* _EXTRACTED MATERIAL_:
* * * * * * * * *
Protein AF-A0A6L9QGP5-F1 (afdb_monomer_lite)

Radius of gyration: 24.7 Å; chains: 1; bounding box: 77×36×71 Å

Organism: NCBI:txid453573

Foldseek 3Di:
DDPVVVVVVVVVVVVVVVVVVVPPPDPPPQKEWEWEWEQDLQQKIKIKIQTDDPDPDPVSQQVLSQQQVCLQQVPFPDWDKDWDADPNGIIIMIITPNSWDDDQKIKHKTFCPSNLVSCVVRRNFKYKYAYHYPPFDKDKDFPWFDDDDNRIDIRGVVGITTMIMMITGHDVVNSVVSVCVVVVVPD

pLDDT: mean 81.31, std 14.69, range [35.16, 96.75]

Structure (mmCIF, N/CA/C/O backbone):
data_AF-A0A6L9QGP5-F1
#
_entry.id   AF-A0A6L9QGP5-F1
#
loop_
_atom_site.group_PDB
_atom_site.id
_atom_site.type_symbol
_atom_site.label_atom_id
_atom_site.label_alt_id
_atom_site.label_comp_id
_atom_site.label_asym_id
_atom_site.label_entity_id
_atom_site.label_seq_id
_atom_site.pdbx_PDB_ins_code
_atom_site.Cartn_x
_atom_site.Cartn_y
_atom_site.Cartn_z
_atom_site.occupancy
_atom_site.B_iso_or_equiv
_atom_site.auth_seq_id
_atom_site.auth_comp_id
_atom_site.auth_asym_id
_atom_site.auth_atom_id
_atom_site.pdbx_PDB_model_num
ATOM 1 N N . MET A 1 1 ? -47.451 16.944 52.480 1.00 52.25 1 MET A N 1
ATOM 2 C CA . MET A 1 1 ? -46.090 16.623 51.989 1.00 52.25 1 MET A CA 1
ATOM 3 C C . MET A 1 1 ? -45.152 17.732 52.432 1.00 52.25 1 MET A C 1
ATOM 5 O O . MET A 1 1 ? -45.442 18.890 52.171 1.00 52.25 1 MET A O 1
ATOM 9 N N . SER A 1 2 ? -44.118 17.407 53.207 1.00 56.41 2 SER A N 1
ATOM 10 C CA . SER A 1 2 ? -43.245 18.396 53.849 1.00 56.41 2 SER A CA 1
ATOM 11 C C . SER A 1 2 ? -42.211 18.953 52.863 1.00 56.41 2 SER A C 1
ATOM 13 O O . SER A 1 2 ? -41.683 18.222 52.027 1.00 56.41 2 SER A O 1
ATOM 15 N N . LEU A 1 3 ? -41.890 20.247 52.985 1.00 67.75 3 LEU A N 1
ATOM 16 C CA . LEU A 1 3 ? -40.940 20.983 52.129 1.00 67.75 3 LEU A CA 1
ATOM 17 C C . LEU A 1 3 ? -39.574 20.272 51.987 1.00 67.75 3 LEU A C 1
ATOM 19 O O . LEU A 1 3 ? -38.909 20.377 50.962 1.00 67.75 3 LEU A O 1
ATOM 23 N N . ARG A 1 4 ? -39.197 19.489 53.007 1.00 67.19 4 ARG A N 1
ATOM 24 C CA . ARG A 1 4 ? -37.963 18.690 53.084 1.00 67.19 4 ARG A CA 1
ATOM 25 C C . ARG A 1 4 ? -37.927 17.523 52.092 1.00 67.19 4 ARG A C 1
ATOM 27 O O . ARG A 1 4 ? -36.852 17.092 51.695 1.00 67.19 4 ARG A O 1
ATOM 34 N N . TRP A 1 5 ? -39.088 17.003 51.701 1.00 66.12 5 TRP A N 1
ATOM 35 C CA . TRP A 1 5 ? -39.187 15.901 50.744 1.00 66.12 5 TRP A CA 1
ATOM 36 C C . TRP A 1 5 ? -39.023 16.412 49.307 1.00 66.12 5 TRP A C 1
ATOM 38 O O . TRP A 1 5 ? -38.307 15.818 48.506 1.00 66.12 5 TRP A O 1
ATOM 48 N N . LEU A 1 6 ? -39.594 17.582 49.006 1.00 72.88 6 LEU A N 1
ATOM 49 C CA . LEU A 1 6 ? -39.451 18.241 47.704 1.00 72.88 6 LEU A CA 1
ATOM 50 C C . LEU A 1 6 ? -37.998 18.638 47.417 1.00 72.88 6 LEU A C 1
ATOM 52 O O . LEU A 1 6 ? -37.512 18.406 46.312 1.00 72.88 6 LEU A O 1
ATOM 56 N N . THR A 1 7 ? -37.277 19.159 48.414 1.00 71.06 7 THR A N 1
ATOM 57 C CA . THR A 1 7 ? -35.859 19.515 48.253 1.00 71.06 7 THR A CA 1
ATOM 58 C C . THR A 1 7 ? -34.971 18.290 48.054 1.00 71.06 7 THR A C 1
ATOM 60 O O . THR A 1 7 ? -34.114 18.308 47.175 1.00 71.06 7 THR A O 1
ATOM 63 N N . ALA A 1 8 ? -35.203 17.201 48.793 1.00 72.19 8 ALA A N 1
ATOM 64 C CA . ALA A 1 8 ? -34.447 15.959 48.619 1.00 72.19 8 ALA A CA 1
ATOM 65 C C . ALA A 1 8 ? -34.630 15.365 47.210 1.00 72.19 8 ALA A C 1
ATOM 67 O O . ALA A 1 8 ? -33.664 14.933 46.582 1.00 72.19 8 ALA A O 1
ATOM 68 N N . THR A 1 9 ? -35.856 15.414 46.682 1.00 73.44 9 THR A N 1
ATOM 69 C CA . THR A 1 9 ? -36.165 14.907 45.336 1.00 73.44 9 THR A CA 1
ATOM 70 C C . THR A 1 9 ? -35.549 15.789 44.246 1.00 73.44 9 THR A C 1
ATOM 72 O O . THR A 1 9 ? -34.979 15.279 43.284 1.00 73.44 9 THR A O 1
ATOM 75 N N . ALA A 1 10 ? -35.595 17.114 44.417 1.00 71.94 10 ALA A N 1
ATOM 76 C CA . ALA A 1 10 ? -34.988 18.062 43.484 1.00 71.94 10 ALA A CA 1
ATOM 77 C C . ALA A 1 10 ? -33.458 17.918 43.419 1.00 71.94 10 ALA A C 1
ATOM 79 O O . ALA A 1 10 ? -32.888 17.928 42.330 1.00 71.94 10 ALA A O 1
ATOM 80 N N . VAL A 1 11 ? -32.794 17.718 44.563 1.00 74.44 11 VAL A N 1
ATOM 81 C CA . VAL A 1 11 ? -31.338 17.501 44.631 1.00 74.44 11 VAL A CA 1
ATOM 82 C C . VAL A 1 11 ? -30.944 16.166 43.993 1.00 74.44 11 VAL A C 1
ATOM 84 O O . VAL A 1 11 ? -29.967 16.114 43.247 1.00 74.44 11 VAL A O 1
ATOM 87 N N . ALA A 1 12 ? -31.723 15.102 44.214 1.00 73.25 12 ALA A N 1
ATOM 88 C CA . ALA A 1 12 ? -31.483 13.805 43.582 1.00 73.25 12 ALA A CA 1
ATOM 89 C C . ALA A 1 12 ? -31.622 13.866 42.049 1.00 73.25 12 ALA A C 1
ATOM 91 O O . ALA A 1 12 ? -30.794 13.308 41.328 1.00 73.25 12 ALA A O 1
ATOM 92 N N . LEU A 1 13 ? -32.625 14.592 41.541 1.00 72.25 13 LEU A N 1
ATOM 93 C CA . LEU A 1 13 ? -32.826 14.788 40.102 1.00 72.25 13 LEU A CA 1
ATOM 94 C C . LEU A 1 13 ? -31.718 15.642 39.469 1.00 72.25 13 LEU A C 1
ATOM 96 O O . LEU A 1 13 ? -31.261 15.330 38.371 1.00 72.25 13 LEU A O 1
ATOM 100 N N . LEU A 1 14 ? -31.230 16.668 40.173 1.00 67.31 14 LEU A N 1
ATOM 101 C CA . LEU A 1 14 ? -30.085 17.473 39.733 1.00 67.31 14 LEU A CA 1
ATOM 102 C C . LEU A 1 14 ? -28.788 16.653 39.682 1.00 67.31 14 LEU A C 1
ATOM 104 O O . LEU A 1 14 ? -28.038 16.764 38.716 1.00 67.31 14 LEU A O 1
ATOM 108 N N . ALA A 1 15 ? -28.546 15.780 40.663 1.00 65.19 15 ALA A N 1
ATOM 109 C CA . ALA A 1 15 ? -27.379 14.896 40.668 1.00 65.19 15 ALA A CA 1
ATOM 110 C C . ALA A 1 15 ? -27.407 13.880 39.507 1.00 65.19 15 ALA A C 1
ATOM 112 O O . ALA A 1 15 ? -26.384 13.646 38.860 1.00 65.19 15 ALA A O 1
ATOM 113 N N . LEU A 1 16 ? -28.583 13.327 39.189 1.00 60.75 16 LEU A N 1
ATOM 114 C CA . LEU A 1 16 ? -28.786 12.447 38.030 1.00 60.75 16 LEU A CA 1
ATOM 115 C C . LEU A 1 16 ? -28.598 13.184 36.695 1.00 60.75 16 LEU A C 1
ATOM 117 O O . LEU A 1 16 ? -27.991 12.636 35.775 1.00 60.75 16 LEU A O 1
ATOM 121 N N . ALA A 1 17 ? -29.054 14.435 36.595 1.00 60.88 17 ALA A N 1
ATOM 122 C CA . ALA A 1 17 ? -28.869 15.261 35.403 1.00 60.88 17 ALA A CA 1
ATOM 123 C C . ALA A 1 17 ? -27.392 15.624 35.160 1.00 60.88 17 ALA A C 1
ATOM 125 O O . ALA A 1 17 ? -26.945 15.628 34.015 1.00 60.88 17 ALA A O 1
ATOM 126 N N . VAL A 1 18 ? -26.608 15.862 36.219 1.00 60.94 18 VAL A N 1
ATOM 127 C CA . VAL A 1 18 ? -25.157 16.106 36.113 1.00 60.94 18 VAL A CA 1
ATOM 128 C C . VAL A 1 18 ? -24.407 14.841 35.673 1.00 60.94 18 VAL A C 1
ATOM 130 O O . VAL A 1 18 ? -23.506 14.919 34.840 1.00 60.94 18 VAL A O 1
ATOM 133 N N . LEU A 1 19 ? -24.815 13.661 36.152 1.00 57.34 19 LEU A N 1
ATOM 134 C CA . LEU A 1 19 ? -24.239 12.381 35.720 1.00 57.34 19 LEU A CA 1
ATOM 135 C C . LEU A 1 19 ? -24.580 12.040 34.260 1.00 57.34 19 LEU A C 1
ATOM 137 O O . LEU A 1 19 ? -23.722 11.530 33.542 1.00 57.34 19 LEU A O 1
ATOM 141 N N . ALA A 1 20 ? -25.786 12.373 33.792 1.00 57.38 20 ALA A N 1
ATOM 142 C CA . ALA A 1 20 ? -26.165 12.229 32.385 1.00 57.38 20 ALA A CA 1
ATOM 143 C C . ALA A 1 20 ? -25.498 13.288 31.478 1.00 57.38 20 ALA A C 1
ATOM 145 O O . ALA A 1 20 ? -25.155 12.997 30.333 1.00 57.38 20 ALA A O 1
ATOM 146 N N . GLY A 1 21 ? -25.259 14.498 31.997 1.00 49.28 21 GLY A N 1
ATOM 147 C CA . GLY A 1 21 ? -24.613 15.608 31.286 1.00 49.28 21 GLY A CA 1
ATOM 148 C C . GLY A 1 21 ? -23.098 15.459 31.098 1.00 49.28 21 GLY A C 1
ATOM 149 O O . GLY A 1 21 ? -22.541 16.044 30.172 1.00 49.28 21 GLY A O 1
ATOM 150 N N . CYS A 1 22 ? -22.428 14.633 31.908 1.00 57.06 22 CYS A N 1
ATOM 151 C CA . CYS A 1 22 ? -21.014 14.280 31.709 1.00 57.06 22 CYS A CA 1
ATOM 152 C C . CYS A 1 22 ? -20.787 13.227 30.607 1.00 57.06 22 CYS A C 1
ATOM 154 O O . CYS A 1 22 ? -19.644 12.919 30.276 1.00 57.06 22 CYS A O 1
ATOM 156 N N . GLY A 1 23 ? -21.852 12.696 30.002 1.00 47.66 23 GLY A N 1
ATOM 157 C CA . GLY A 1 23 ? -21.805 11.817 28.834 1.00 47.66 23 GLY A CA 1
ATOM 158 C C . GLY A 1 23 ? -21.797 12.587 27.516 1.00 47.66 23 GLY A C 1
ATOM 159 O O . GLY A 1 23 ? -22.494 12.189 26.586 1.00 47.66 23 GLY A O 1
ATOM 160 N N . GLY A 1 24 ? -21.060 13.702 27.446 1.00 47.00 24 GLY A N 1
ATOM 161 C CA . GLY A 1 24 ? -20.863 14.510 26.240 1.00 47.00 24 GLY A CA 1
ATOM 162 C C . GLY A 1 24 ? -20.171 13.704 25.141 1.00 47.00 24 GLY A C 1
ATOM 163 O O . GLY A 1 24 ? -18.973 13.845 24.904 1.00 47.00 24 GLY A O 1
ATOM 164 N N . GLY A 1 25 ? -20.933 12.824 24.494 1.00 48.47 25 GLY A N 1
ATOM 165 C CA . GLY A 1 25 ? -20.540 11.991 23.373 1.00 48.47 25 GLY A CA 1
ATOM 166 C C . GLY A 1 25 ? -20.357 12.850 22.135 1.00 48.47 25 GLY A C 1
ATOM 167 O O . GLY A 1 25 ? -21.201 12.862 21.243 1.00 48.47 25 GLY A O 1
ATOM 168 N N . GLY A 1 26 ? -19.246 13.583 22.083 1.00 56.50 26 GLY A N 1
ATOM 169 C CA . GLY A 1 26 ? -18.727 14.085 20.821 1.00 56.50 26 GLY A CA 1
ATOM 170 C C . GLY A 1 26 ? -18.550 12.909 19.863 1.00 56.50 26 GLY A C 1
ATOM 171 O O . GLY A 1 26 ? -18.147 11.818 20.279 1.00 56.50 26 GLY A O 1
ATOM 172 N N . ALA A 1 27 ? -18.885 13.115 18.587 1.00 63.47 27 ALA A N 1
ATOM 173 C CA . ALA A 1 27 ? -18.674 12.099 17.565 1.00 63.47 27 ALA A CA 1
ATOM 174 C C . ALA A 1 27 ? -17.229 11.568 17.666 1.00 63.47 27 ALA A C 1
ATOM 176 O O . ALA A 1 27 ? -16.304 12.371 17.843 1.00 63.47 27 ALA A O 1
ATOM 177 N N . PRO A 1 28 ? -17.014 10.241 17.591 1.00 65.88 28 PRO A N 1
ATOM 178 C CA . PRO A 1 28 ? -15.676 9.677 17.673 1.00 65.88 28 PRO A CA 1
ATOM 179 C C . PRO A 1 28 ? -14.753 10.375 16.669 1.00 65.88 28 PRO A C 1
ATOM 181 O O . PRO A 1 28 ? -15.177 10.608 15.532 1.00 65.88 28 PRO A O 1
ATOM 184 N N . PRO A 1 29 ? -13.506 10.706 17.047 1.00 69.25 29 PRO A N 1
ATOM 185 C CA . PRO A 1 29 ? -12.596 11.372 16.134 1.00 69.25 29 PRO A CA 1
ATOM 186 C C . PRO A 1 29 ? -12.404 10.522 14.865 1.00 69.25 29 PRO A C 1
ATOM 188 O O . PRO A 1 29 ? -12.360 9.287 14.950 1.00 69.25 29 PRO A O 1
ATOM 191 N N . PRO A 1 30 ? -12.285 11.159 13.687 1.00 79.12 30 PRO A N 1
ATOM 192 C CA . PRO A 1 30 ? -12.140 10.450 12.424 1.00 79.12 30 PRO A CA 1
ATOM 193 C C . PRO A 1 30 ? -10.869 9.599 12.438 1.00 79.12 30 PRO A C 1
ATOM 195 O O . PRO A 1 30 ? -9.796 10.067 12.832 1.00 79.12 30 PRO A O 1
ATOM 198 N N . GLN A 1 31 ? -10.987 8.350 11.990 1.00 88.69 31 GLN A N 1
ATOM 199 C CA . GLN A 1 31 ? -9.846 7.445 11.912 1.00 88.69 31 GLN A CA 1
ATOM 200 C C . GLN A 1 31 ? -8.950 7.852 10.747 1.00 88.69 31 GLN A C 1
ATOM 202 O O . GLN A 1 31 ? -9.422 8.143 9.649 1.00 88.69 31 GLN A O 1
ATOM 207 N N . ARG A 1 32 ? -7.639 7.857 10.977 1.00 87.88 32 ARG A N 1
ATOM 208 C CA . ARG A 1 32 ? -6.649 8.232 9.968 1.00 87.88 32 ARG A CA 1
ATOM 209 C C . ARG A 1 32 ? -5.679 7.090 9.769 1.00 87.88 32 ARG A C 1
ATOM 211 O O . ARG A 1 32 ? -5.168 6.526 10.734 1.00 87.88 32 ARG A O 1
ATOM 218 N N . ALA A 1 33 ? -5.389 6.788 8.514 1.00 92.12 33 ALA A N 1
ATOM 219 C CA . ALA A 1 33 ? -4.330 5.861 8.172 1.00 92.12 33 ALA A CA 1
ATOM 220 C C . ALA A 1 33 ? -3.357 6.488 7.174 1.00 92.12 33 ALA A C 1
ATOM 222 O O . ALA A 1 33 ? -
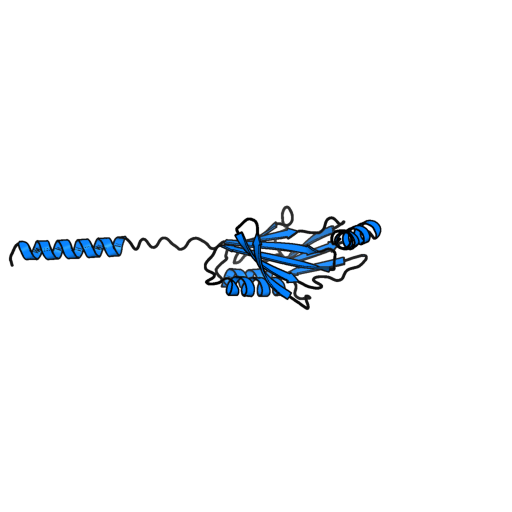3.703 7.356 6.364 1.00 92.12 33 ALA A O 1
ATOM 223 N N . ARG A 1 34 ? -2.119 6.016 7.235 1.00 94.06 34 ARG A N 1
ATOM 224 C CA . ARG A 1 34 ? -1.097 6.235 6.224 1.00 94.06 34 ARG A CA 1
ATOM 225 C C . ARG A 1 34 ? -0.489 4.888 5.870 1.00 94.06 34 ARG A C 1
ATOM 227 O O . ARG A 1 34 ? -0.160 4.103 6.755 1.00 94.06 34 ARG A O 1
ATOM 234 N N . VAL A 1 35 ? -0.361 4.646 4.575 1.00 95.62 35 VAL A N 1
ATOM 235 C CA . VAL A 1 35 ? 0.300 3.476 4.012 1.00 95.62 35 VAL A CA 1
ATOM 236 C C . VAL A 1 35 ? 1.516 3.965 3.241 1.00 95.62 35 VAL A C 1
ATOM 238 O O . VAL A 1 35 ? 1.379 4.714 2.273 1.00 95.62 35 VAL A O 1
ATOM 241 N N . ASP A 1 36 ? 2.701 3.556 3.669 1.00 96.00 36 ASP A N 1
ATOM 242 C CA . ASP A 1 36 ? 3.942 3.801 2.941 1.00 96.00 36 ASP A CA 1
ATOM 243 C C . ASP A 1 36 ? 4.373 2.493 2.268 1.00 96.00 36 ASP A C 1
ATOM 245 O O . ASP A 1 36 ? 4.530 1.465 2.919 1.00 96.00 36 ASP A O 1
ATOM 249 N N . VAL A 1 37 ? 4.516 2.522 0.945 1.00 96.75 37 VAL A N 1
ATOM 250 C CA . VAL A 1 37 ? 4.975 1.391 0.135 1.00 96.75 37 VAL A CA 1
ATOM 251 C C . VAL A 1 37 ? 6.394 1.685 -0.315 1.00 96.75 37 VAL A C 1
ATOM 253 O O . VAL A 1 37 ? 6.611 2.632 -1.069 1.00 96.75 37 VAL A O 1
ATOM 256 N N . THR A 1 38 ? 7.350 0.870 0.108 1.00 95.62 38 THR A N 1
ATOM 257 C CA . THR A 1 38 ? 8.757 0.990 -0.278 1.00 95.62 38 THR A CA 1
ATOM 258 C C . THR A 1 38 ? 9.130 -0.169 -1.179 1.00 95.62 38 THR A C 1
ATOM 260 O O . THR A 1 38 ? 9.122 -1.318 -0.755 1.00 95.62 38 THR A O 1
ATOM 263 N N . VAL A 1 39 ? 9.457 0.118 -2.435 1.00 93.00 39 VAL A N 1
ATOM 264 C CA . VAL A 1 39 ? 9.999 -0.882 -3.359 1.00 93.00 39 VAL A CA 1
ATOM 265 C C . VAL A 1 39 ? 11.478 -1.079 -3.037 1.00 93.00 39 VAL A C 1
ATOM 267 O O . VAL A 1 39 ? 12.212 -0.101 -2.904 1.00 93.00 39 VAL A O 1
ATOM 270 N N . LEU A 1 40 ? 11.913 -2.330 -2.913 1.00 90.50 40 LEU A N 1
ATOM 271 C CA . LEU A 1 40 ? 13.303 -2.679 -2.630 1.00 90.50 40 LEU A CA 1
ATOM 272 C C . LEU A 1 40 ? 14.035 -3.075 -3.914 1.00 90.50 40 LEU A C 1
ATOM 274 O O . LEU A 1 40 ? 13.420 -3.429 -4.921 1.00 90.50 40 LEU A O 1
ATOM 278 N N . GLU A 1 41 ? 15.361 -3.006 -3.897 1.00 83.25 41 GLU A N 1
ATOM 279 C CA . GLU A 1 41 ? 16.214 -3.326 -5.052 1.00 83.25 41 GLU A CA 1
ATOM 280 C C . GLU A 1 41 ? 16.358 -4.837 -5.286 1.00 83.25 41 GLU A C 1
ATOM 282 O O . GLU A 1 41 ? 16.621 -5.284 -6.395 1.00 83.25 41 GLU A O 1
ATOM 287 N N . ASP A 1 42 ? 16.118 -5.657 -4.271 1.00 83.38 42 ASP A N 1
ATOM 288 C CA . ASP A 1 42 ? 16.232 -7.118 -4.337 1.00 83.38 42 ASP A CA 1
ATOM 289 C C . ASP A 1 42 ? 15.017 -7.814 -4.987 1.00 83.38 42 ASP A C 1
ATOM 291 O O . ASP A 1 42 ? 14.988 -9.039 -5.129 1.00 83.38 42 ASP A O 1
ATOM 295 N N . GLY A 1 43 ? 14.010 -7.050 -5.420 1.00 86.12 43 GLY A N 1
ATOM 296 C CA . GLY A 1 43 ? 12.738 -7.585 -5.912 1.00 86.12 43 GLY A CA 1
ATOM 297 C C . GLY A 1 43 ? 11.618 -7.588 -4.873 1.00 86.12 43 GLY A C 1
ATOM 298 O O . GLY A 1 43 ? 10.484 -7.927 -5.219 1.00 86.12 43 GLY A O 1
ATOM 299 N N . GLY A 1 44 ? 11.914 -7.241 -3.620 1.00 91.38 44 GLY A N 1
ATOM 300 C CA . GLY A 1 44 ? 10.95
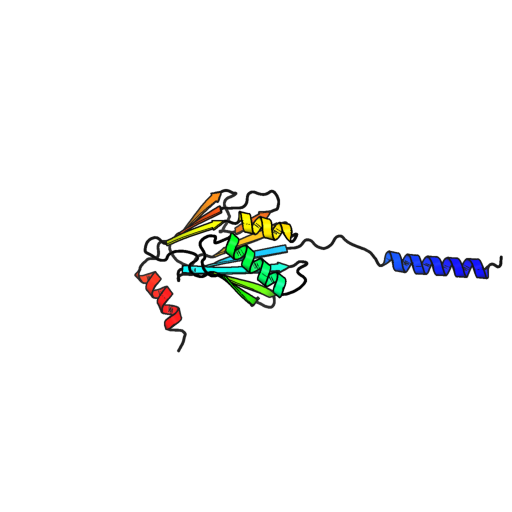3 -7.144 -2.529 1.00 91.38 44 GLY A CA 1
ATOM 301 C C . GLY A 1 44 ? 10.225 -5.800 -2.455 1.00 91.38 44 GLY A C 1
ATOM 302 O O . GLY A 1 44 ? 10.465 -4.870 -3.234 1.00 91.38 44 GLY A O 1
ATOM 303 N N . ALA A 1 45 ? 9.309 -5.706 -1.497 1.00 94.56 45 ALA A N 1
ATOM 304 C CA . ALA A 1 45 ? 8.697 -4.451 -1.080 1.00 94.56 45 ALA A CA 1
ATOM 305 C C . ALA A 1 45 ? 8.352 -4.477 0.415 1.00 94.56 45 ALA A C 1
ATOM 307 O O . ALA A 1 45 ? 8.034 -5.527 0.968 1.00 94.56 45 ALA A O 1
ATOM 308 N N . GLU A 1 46 ? 8.353 -3.315 1.055 1.00 95.94 46 GLU A N 1
ATOM 309 C CA . GLU A 1 46 ? 7.813 -3.116 2.398 1.00 95.94 46 GLU A CA 1
ATOM 310 C C . GLU A 1 46 ? 6.513 -2.311 2.314 1.00 95.94 46 GLU A C 1
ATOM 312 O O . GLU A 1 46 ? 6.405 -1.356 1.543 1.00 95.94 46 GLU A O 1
* * * * * * * * *
* _WHAT YOU WILL DO_: Using the data above, set down each line from the line with "ATOM 193 C C" to the line with "ATOM 224 C CA" exactly, both ends included, and leave the pictures behind. Nothing else belongs.

* _TASK ANSWER_:
ATOM 193 C C . PRO A 1 30 ? -10.869 9.599 12.438 1.00 79.12 30 PRO A C 1
ATOM 195 O O . PRO A 1 30 ? -9.796 10.067 12.832 1.00 79.12 30 PRO A O 1
ATOM 198 N N . GLN A 1 31 ? -10.987 8.350 11.990 1.00 88.69 31 GLN A N 1
ATOM 199 C CA . GLN A 1 31 ? -9.846 7.445 11.912 1.00 88.69 31 GLN A CA 1
ATOM 200 C C . GLN A 1 31 ? -8.950 7.852 10.747 1.00 88.69 31 GLN A C 1
ATOM 202 O O . GLN A 1 31 ? -9.422 8.143 9.649 1.00 88.69 31 GLN A O 1
ATOM 207 N N . ARG A 1 32 ? -7.639 7.857 10.977 1.00 87.88 32 ARG A N 1
ATOM 208 C CA . ARG A 1 32 ? -6.649 8.232 9.968 1.00 87.88 32 ARG A CA 1
ATOM 209 C C . ARG A 1 32 ? -5.679 7.090 9.769 1.00 87.88 32 ARG A C 1
ATOM 211 O O . ARG A 1 32 ? -5.168 6.526 10.734 1.00 87.88 32 ARG A O 1
ATOM 218 N N . ALA A 1 33 ? -5.389 6.788 8.514 1.00 92.12 33 ALA A N 1
ATOM 219 C CA . ALA A 1 33 ? -4.330 5.861 8.172 1.00 92.12 33 ALA A CA 1
ATOM 220 C C . ALA A 1 33 ? -3.357 6.488 7.174 1.00 92.12 33 ALA A C 1
ATOM 222 O O . ALA A 1 33 ? -
3.703 7.356 6.364 1.00 92.12 33 ALA A O 1
ATOM 223 N N . ARG A 1 34 ? -2.119 6.016 7.235 1.00 94.06 34 ARG A N 1
ATOM 224 C CA . ARG A 1 34 ? -1.097 6.235 6.224 1.00 94.06 34 ARG A CA 1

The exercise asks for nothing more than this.